9 min readJul 26, 2021

Recently I’ve been developing a Python ocpp-asgi -library that enables implementing event-based, serverless support for Open Charge Point Protocol (OCPP). In this blog post I describe the motivation and architecture options that inspired me to start this work to overcome the limitations set by existing and nice ocpp -library. Before even starting laborous (but fun) task of developing a new open source library, it’s important to understand what benefits the library will unlock e.g. regarding the available architecture options.

Baseline system

OCPP protocol is about transferring specified JSON messages between client (Charging Station) and server (Central System) over WebSocket connection. Architecture for a baseline OCPP system would look like this:

Pros:

System architecture looks really straightforward.

Cons:

This is not a real architecture nor even able to completely support OCPP specification’s requirements.

User interactions

OCPP system where only Charging Stations and Central System can communicate with each other wouldn’t be very useful. Users need to be able to interact with Charging Stations e.g. to remotely start and stop a charging session. To facilitate this, we must add an interface that users can communicate and which in turn will communicate with specific Charging Station. Let’s say this interface is a REST API (there are of course other options as well) and it’s somehow coupled with Central System. This is still not a real architecture that can be implemented but a sort of concept view. Now our OCPP system architecture looks as follows:

Pros:

System architecture doesn’t still have that much complexity.

Cons:

This is still not a real architecture as we haven’t considered real services for implementation.

AWS Services

Let’s proceed forward and start drafting more concrete architecture i.e. what AWS services could be utilized to ensure security, availability and scalability as well as cost efficiency.
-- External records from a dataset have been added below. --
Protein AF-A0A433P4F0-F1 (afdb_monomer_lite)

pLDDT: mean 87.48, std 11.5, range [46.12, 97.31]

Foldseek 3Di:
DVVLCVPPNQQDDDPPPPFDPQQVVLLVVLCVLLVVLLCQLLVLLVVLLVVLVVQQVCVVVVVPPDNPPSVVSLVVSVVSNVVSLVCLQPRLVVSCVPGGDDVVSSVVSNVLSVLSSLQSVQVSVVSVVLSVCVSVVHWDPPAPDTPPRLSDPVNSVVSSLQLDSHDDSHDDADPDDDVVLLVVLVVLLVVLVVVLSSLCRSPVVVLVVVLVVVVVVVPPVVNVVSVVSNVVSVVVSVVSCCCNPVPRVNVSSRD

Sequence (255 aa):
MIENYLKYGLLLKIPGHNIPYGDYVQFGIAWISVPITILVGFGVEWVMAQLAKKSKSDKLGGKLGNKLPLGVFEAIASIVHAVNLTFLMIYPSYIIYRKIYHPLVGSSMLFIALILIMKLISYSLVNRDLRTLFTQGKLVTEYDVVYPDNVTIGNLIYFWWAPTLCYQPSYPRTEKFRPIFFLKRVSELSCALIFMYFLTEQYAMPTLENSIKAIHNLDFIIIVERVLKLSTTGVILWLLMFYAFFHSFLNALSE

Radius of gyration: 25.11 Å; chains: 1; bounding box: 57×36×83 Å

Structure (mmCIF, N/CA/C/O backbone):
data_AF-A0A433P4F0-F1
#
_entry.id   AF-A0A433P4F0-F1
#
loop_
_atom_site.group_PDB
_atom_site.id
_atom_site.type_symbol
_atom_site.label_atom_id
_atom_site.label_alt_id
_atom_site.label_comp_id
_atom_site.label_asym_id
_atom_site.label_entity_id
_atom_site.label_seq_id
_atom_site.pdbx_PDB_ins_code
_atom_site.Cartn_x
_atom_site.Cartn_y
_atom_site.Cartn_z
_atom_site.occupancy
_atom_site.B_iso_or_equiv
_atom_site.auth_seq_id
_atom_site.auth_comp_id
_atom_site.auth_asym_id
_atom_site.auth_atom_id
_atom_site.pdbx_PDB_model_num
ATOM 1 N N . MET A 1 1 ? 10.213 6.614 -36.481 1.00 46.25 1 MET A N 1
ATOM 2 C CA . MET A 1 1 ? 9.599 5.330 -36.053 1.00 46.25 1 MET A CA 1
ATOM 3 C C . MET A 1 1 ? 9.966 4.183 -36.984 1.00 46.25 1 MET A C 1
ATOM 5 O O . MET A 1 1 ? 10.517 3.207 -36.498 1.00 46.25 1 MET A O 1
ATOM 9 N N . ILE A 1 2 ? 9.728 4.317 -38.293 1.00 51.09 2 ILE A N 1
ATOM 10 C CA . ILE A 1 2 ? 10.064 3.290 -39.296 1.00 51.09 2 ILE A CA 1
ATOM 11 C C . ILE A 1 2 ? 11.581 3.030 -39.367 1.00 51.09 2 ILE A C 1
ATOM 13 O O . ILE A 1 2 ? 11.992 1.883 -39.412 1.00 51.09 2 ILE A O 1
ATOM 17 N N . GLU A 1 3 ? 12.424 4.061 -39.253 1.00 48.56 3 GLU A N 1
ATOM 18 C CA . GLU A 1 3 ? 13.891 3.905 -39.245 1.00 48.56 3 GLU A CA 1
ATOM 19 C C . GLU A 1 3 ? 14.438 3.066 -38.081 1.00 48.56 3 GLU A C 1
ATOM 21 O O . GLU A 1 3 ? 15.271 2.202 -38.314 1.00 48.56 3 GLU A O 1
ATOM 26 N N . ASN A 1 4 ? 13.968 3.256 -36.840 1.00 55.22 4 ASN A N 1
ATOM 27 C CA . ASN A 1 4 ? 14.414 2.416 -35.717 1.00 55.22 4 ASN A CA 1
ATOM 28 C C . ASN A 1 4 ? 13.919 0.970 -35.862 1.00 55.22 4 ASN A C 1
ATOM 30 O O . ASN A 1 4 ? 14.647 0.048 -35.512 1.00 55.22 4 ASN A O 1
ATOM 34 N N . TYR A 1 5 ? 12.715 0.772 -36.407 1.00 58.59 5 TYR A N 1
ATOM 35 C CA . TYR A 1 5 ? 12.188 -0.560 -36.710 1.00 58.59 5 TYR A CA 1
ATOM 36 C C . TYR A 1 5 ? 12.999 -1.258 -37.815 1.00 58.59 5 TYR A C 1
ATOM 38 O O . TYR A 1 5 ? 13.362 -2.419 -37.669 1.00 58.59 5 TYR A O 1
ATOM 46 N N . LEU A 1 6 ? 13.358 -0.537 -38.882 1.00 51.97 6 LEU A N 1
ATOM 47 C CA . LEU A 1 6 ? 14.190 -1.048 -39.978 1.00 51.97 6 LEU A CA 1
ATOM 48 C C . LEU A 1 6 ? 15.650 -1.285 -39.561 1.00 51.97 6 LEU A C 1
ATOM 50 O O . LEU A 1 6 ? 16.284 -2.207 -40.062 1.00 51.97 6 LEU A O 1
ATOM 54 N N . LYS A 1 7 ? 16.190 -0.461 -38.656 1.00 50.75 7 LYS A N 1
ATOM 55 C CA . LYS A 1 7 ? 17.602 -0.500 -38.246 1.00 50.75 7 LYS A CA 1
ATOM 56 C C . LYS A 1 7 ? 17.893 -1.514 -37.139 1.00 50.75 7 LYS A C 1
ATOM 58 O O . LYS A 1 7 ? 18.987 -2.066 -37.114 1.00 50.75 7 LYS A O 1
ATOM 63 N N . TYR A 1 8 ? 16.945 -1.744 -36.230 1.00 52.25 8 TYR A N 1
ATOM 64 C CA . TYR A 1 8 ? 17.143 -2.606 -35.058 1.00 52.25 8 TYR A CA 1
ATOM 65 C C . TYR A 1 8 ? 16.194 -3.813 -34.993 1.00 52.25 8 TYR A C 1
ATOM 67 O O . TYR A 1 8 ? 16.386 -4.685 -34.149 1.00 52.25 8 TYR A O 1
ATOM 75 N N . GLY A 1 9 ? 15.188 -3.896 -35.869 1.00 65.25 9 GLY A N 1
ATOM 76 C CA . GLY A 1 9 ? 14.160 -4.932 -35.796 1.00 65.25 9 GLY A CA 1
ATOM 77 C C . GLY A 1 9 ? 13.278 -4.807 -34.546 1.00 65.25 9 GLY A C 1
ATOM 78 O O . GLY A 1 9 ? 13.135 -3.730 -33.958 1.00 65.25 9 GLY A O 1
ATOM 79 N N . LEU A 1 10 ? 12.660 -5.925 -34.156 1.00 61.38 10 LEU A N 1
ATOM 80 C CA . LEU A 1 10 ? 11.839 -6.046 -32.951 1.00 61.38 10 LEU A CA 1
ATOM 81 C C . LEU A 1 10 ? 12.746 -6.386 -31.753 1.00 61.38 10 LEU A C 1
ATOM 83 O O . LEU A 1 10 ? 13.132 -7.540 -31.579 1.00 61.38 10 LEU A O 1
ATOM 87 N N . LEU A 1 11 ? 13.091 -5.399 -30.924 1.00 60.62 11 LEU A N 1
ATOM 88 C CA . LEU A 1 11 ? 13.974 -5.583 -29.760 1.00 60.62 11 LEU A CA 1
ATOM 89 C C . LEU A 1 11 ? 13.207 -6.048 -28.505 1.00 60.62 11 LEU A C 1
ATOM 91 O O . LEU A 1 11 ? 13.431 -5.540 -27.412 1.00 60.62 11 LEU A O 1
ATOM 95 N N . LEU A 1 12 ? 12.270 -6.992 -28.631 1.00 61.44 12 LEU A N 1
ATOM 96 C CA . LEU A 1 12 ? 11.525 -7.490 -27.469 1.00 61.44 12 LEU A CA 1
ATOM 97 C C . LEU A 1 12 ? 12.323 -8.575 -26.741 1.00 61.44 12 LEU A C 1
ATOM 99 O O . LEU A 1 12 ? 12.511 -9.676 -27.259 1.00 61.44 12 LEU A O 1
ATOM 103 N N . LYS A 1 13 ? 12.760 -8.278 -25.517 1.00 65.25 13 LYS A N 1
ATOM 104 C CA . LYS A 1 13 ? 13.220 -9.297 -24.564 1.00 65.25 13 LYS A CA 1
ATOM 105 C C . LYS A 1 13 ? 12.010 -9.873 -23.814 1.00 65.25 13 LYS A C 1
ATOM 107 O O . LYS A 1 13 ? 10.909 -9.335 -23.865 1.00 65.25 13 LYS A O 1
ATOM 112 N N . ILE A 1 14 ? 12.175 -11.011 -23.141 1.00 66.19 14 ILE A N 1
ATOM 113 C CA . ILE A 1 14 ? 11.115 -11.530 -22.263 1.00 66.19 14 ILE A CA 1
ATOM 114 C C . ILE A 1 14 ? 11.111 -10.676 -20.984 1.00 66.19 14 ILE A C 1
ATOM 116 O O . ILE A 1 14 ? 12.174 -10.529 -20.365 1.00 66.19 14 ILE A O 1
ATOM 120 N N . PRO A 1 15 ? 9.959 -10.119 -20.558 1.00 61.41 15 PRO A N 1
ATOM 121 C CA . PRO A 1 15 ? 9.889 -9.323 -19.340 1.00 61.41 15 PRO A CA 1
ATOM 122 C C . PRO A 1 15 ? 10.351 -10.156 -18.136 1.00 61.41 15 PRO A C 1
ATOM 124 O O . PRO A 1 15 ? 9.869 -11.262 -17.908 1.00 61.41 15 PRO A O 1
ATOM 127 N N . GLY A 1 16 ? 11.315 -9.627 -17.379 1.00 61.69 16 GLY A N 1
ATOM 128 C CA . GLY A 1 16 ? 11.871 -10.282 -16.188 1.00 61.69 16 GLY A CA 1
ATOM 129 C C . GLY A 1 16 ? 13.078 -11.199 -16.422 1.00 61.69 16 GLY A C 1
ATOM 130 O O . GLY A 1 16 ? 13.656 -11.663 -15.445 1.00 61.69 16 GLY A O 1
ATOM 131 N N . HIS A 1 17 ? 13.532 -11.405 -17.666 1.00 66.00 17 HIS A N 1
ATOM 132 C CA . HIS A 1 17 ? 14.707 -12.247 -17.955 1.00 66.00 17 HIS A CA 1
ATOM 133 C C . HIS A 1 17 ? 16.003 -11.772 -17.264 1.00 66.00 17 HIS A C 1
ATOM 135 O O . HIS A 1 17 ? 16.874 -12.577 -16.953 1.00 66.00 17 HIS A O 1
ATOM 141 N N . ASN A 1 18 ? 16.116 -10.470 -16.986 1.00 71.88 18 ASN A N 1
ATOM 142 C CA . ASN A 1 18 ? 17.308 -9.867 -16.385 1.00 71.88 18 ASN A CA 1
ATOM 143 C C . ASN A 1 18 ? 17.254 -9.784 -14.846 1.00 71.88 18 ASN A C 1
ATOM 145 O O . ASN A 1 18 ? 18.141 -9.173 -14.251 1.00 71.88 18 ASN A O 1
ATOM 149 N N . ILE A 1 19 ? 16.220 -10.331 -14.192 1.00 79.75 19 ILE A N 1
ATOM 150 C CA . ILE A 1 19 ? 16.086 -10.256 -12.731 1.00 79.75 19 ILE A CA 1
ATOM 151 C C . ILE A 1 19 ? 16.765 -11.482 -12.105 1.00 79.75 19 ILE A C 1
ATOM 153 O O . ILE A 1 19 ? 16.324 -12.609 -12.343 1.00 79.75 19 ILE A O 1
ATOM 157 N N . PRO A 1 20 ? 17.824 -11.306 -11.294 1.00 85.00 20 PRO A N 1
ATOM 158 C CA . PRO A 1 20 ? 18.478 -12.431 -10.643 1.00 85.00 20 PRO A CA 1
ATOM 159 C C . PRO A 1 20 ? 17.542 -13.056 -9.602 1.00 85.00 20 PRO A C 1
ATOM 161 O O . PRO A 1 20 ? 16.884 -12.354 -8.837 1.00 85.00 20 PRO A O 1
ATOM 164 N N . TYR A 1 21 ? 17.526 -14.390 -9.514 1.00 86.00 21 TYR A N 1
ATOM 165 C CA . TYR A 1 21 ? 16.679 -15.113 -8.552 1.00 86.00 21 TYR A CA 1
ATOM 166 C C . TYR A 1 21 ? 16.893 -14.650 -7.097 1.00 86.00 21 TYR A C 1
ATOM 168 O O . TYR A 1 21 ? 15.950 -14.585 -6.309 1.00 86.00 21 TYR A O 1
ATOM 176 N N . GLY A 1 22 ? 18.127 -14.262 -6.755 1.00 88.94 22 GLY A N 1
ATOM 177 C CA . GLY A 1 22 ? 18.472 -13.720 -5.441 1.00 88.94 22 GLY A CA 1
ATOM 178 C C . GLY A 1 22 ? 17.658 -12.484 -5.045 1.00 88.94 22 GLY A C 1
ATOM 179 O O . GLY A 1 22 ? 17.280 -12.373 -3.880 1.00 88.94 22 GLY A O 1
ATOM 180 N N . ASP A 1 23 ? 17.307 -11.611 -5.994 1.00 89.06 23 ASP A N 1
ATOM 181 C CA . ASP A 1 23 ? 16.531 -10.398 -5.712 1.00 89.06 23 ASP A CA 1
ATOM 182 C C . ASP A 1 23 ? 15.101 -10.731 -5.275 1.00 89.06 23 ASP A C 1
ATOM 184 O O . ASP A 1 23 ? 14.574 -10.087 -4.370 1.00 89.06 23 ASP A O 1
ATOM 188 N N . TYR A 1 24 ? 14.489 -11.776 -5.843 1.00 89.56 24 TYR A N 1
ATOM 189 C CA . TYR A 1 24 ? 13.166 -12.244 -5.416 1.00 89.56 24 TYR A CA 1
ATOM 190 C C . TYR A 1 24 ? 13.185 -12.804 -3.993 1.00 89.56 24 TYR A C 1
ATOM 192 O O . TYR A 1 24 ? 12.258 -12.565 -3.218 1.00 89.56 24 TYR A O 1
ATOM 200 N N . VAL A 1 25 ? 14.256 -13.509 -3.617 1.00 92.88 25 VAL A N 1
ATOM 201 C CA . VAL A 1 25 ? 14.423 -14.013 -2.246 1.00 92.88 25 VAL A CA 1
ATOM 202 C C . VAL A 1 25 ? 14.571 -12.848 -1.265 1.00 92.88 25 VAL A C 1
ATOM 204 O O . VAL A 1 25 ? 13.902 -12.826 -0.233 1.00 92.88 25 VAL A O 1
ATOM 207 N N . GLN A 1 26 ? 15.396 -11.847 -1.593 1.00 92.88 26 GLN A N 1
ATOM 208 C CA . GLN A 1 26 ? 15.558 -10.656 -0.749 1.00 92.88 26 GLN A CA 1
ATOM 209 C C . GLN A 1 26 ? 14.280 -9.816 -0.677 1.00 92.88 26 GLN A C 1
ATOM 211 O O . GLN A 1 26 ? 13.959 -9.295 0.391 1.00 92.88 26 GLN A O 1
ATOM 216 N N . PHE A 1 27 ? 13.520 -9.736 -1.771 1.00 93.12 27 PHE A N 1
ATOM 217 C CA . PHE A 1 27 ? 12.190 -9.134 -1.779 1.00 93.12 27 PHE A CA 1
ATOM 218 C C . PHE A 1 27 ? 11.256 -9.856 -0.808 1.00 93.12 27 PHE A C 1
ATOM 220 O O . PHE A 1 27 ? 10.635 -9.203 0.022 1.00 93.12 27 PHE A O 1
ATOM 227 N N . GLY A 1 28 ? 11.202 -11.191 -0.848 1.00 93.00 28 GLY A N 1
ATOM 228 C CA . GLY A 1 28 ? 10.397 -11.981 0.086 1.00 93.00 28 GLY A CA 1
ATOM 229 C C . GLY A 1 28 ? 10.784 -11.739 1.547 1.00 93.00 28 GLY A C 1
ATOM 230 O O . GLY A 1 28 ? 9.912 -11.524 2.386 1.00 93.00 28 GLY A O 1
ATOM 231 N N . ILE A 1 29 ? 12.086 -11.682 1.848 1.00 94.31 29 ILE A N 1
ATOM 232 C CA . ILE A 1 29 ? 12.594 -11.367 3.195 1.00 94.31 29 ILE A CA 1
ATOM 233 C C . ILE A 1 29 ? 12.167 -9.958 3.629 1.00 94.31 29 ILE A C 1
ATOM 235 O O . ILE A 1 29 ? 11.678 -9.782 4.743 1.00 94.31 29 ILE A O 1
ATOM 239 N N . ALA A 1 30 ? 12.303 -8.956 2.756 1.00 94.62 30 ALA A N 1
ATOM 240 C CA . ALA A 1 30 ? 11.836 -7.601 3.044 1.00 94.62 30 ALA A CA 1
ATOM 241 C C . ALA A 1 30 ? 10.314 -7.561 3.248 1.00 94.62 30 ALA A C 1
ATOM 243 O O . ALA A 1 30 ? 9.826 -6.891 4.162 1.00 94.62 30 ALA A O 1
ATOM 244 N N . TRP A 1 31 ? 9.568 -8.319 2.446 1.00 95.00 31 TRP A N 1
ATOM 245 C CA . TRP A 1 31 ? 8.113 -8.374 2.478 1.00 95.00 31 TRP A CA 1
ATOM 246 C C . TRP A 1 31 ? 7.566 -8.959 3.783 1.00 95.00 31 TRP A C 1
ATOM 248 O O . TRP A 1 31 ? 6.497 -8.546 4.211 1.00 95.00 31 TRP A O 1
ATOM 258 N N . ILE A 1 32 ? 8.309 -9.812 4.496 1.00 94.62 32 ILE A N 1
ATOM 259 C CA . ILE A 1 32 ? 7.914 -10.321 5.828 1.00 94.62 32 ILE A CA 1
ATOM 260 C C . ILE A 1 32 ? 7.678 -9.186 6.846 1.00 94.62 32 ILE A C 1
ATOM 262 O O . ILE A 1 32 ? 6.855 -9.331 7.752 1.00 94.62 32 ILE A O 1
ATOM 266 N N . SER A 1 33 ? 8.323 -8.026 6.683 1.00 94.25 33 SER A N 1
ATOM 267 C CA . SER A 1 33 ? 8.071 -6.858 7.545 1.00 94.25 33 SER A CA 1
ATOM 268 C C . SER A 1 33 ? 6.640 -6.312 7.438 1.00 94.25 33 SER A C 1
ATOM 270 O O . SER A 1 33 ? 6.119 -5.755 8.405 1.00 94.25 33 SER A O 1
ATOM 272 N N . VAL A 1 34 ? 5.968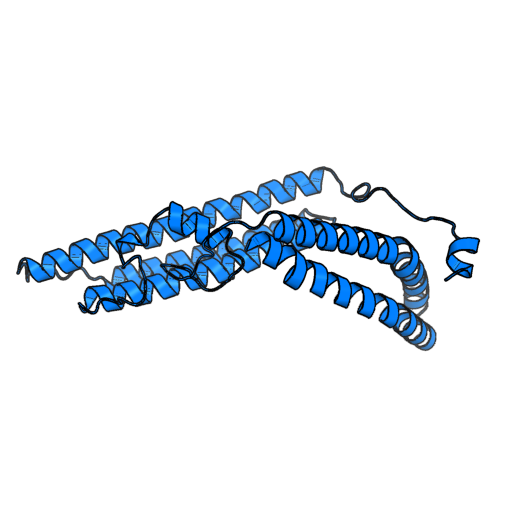 -6.518 6.303 1.00 94.81 34 VAL A N 1
ATOM 273 C CA . VAL A 1 34 ? 4.604 -6.040 6.040 1.00 94.81 34 VAL A CA 1
ATOM 274 C C . VAL A 1 34 ? 3.570 -6.702 6.962 1.00 94.81 34 VAL A C 1
ATOM 276 O O . VAL A 1 34 ? 2.951 -5.989 7.750 1.00 94.81 34 VAL A O 1
ATOM 279 N N . PRO A 1 35 ? 3.378 -8.037 6.962 1.00 94.81 35 PRO A N 1
ATOM 280 C CA . PRO A 1 35 ? 2.413 -8.662 7.861 1.00 94.81 35 PRO A CA 1
ATOM 281 C C . PRO A 1 35 ? 2.778 -8.459 9.338 1.00 94.81 35 PRO A C 1
ATOM 283 O O . PRO A 1 35 ? 1.882 -8.254 10.152 1.00 94.81 35 PRO A O 1
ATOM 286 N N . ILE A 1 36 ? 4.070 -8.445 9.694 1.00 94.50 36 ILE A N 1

We must also consider what kind of software components we need/can develop. As a Serverless and Python fans we know that it’s simple to run REST API within AWS Lambda using ASGI compatible FastAPI framework. Unfortunately, ocpp-library available for Python requires direct handle to WebSocket instance so we can’t run that as Serverless. AWS has number of services that support WebSockets e.g. API Gateway for WebSockets and Elastic Application Load Balancer so we must analyze their feature set and pick the one that is suitable for our architecture.

There are few requirements coming from OCPP specification as well as set by the existing ocpp-library that we must take into account. We require support for:

WebSocket protocol
Direct handle for WebSocket connection handle (i.e. connect/disconnect event’s and “send” and “recv” handles. This requirement comes from the ocpp-library.
Mutual TLS authentication with client certificate inspection.
TLS with server certificate with client basic authentication.
Path parameter style unique WebSocket endpoint URLs for each Charging Station’s connection (e.g. wss://<baseurl>/<charging-station-unique-id>).

The following table shows the breakdown how well requirements are met:

Here are more details:

Acts as a proxy and reverse API for WebSocket connections thus allows integrating services (e.g. AWS Lambda) that will process incoming messages in an event-based manner as an invocation payload. Integration response is then delivered back to client. This is what API Gateway for WebSockets is supposed to do but unfortunately due existing ocpp-library this doesn’t meet our requirements.
API Gateway REST APIs support Mutual TLS. In that case client’s certificate may be inspected after initial authentication further in Lambda authorizer. API Gateway for WebSockets doesn’t yet support this.
Supports TLS termination and has capability to add custom authorization using Lambda. But unknown whether this works together with mutual TLS.
At the time there wasn’t support for path parameter style unique endpoint URLs.
ALB support for WebSockets means that it’s possible to connect with ws/wss and route traffic to specific target groups with stickiness enabled. So basically this means that one still needs to implement websocket server itself and ALB can be used for load balancing.
Supports TLS termination. Client certificate will be stripped off during TLS termination.
Supports TLS termination. Supports client authentication with few ways (e.g. OIDC compliant IdP or Cognito user pool through social IdPs or corporate identities). As we’re not authentication users here, this approach didn’t exactly fit, although might be doable.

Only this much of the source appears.